El verde oscuro es un color de Señor

Pocas veces escuché a mi abuelo Benjamín decir mi nombre. Teniendo un nombre tan largo como el que él tenía digo, bueno, quizás era una economía del lenguaje en la que él pensaba al inventarme otros. Por ahí cuenta la leyenda que cuando supo que me iban a poner Camila le habló por teléfono a mi mamá para detenerla, pensando que era una idea de «el rojillo de su marido». Luego, cuando yo ya era una persona chiquita con voz pero sin voto, entré un día corriendo a la casa sin saludarlo. Él obviamente se molestó y le dijo a mis papás que me hablaran, que viniera a saludar. Según esto, yo volví y dije «¿para qué? ni siquiera se sabe mi nombre». Siempre me decía Cirila, Camelia, o cualquier otro parecido menos el mío.

Mi abuelo fue presidente municipal de un pueblo de Michoacán en las épocas de Lázaro Cárdenas. Esta es una pieza fundamental del relato, pero no tengo ganas de ahondar en ello. Si de algo me quedaron ganas fue de preguntarle de esto, pero también, ¿para qué?, si ya sabemos todos que soy muy bocazas y me iba a dar por querer rezongar. Esto hubiera sido fatal, así que mejor no.

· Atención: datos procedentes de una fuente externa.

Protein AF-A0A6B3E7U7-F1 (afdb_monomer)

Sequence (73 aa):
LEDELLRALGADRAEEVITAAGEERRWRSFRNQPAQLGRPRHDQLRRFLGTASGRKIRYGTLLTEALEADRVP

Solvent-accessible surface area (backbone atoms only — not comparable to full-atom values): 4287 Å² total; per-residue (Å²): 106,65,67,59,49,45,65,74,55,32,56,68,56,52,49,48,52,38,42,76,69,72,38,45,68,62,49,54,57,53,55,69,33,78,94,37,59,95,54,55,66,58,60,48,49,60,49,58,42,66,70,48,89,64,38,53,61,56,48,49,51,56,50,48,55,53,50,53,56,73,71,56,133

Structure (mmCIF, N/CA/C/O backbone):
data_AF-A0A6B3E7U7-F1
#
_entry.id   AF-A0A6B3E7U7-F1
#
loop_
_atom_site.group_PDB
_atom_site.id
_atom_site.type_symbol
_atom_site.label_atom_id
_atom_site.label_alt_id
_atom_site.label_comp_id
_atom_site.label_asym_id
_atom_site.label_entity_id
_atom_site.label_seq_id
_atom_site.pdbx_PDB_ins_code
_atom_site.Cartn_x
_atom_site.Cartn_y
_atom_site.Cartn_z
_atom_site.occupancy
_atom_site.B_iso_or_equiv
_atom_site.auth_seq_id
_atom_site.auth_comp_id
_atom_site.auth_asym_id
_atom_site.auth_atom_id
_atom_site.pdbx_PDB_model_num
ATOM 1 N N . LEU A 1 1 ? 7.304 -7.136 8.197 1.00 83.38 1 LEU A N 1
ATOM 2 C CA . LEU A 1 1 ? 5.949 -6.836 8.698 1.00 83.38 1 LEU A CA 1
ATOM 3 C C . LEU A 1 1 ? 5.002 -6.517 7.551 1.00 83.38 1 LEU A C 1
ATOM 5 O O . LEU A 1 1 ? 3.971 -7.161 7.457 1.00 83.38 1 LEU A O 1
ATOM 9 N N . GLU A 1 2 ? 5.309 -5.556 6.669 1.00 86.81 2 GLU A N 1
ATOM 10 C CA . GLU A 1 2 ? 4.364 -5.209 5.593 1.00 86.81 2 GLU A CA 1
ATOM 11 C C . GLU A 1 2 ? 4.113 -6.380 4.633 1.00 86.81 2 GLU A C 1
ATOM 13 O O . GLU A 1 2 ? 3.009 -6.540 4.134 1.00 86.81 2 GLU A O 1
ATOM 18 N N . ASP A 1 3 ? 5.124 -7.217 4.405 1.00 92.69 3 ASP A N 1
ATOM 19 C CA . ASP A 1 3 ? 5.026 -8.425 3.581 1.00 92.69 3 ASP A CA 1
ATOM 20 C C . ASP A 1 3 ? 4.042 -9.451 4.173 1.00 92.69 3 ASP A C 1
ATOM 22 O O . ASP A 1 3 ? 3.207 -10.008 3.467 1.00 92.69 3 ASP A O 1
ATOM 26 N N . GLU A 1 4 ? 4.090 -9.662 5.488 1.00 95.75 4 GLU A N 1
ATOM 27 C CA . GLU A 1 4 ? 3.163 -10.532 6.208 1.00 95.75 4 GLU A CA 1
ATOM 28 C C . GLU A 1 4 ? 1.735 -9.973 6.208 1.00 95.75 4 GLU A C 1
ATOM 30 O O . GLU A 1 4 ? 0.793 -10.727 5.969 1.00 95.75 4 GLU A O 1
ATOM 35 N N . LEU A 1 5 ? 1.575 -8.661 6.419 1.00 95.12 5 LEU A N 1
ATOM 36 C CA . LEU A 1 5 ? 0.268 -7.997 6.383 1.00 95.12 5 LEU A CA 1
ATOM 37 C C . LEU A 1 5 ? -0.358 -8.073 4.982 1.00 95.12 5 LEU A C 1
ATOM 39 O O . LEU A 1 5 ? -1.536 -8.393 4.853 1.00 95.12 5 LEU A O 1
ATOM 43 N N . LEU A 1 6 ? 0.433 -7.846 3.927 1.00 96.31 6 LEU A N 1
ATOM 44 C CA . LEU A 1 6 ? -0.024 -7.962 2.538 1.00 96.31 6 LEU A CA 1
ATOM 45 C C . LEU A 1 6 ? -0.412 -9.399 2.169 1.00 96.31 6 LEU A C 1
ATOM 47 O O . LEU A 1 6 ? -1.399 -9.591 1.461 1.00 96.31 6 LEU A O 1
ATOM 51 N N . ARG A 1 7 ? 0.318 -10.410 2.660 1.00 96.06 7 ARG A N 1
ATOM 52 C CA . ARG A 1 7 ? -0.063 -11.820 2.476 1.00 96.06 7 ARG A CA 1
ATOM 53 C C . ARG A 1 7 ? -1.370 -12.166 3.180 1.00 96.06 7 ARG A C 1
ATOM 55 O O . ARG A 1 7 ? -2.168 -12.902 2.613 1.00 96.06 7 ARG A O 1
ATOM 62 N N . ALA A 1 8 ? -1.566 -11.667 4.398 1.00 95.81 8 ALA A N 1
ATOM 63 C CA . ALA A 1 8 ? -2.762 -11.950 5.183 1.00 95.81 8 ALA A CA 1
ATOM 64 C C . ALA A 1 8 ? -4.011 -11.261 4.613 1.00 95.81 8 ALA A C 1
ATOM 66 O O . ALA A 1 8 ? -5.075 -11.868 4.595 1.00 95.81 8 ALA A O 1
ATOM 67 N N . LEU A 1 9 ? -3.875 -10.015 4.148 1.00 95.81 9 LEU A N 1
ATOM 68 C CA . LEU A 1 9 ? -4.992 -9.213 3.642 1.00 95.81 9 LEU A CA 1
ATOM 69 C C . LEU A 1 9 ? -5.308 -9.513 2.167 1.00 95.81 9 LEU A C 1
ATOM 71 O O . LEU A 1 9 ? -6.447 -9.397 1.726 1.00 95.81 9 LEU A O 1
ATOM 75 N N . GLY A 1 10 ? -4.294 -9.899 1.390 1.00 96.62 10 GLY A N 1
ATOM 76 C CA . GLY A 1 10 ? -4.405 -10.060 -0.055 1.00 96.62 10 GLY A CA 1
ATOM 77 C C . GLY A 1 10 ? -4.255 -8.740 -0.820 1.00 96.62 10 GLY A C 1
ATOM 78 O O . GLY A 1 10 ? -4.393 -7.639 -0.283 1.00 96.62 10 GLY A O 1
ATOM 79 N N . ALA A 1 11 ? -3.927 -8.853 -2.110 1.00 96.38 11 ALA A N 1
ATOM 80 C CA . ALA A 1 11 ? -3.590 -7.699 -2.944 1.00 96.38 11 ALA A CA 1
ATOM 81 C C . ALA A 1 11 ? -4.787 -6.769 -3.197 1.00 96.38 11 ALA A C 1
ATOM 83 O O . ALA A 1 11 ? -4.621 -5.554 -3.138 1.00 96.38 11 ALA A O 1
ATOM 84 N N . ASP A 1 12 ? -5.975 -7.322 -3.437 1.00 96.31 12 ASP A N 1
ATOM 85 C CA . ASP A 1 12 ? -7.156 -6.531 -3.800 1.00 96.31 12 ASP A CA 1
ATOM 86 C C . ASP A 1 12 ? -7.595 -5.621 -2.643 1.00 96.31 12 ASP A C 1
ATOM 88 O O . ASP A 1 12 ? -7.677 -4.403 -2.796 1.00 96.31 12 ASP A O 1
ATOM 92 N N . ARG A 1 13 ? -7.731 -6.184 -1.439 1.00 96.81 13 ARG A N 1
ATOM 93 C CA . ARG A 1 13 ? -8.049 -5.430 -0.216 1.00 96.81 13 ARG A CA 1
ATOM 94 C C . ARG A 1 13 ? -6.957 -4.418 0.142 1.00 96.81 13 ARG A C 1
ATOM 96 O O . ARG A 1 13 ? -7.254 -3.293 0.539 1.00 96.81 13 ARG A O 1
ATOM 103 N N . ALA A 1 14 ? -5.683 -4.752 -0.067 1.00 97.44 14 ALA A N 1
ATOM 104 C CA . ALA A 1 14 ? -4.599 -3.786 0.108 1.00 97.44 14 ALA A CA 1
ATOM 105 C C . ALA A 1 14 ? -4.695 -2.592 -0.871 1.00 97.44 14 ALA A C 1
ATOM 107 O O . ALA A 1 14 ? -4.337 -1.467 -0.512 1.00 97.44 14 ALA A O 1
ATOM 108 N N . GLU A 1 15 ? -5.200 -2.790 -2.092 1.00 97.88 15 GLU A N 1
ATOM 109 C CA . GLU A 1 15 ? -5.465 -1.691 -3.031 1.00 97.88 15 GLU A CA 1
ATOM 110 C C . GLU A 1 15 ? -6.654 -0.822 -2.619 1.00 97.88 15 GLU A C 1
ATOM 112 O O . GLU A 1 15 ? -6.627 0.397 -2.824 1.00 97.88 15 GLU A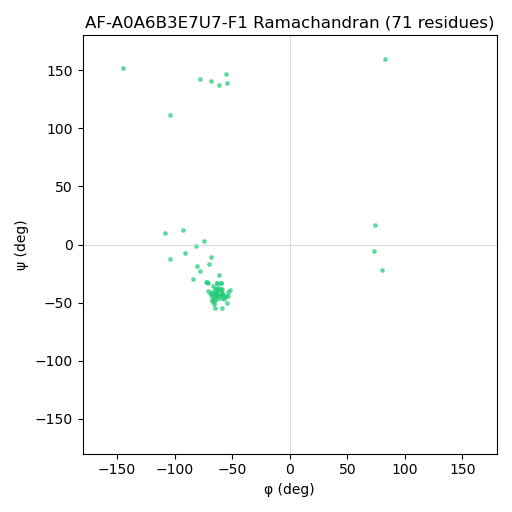 O 1
ATOM 117 N N . GLU A 1 16 ? -7.666 -1.413 -1.993 1.00 97.88 16 GLU A N 1
ATOM 118 C CA . GLU A 1 16 ? -8.779 -0.668 -1.404 1.00 97.88 16 GLU A CA 1
ATOM 119 C C . GLU A 1 16 ? -8.291 0.229 -0.265 1.00 97.88 16 GLU A C 1
ATOM 121 O O . GLU A 1 16 ? -8.632 1.411 -0.237 1.00 97.88 16 GLU A O 1
ATOM 126 N N . VAL A 1 17 ? -7.392 -0.262 0.596 1.00 97.94 17 VAL A N 1
ATOM 127 C CA . VAL A 1 17 ? -6.737 0.560 1.630 1.00 97.94 17 VAL A CA 1
ATOM 128 C C . VAL A 1 17 ? -5.977 1.734 1.006 1.00 97.94 17 VAL A C 1
ATOM 130 O O . VAL A 1 17 ? -6.061 2.863 1.487 1.00 97.94 17 VAL A O 1
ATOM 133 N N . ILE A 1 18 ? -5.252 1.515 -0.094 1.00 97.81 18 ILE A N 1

Mi papá me pedía que me cubriera el brazo con los veintitantos tatuajes cada que lo veíamos porque mejor ahorrarnos esa conversación. Ahora lo entiendo. Y creo que es mejor también que yo nunca haya intentado preguntarle de política a mi abuelo, el eterno militante de El Partido.

La distancia física a la que estuve de los servicios fúnebres me parece una metáfora de la distancia emocional con la que siempre me sentí de él. Así como que la guerra está en otra parte. Como que siempre supe que se iba a morir y yo iba a decir, «uf, qué mal», y seguir con mi día. Fue un poco así pero no. Estuve todo el día como paralizada, como sin poder creerlo. Han pasado algunos meses, y a veces ya hasta se me olvida que se murió hace nada. Cuando el recuerdo me asalta digo, ah cabrón. Y ya. De vuelta a lo cotidiano.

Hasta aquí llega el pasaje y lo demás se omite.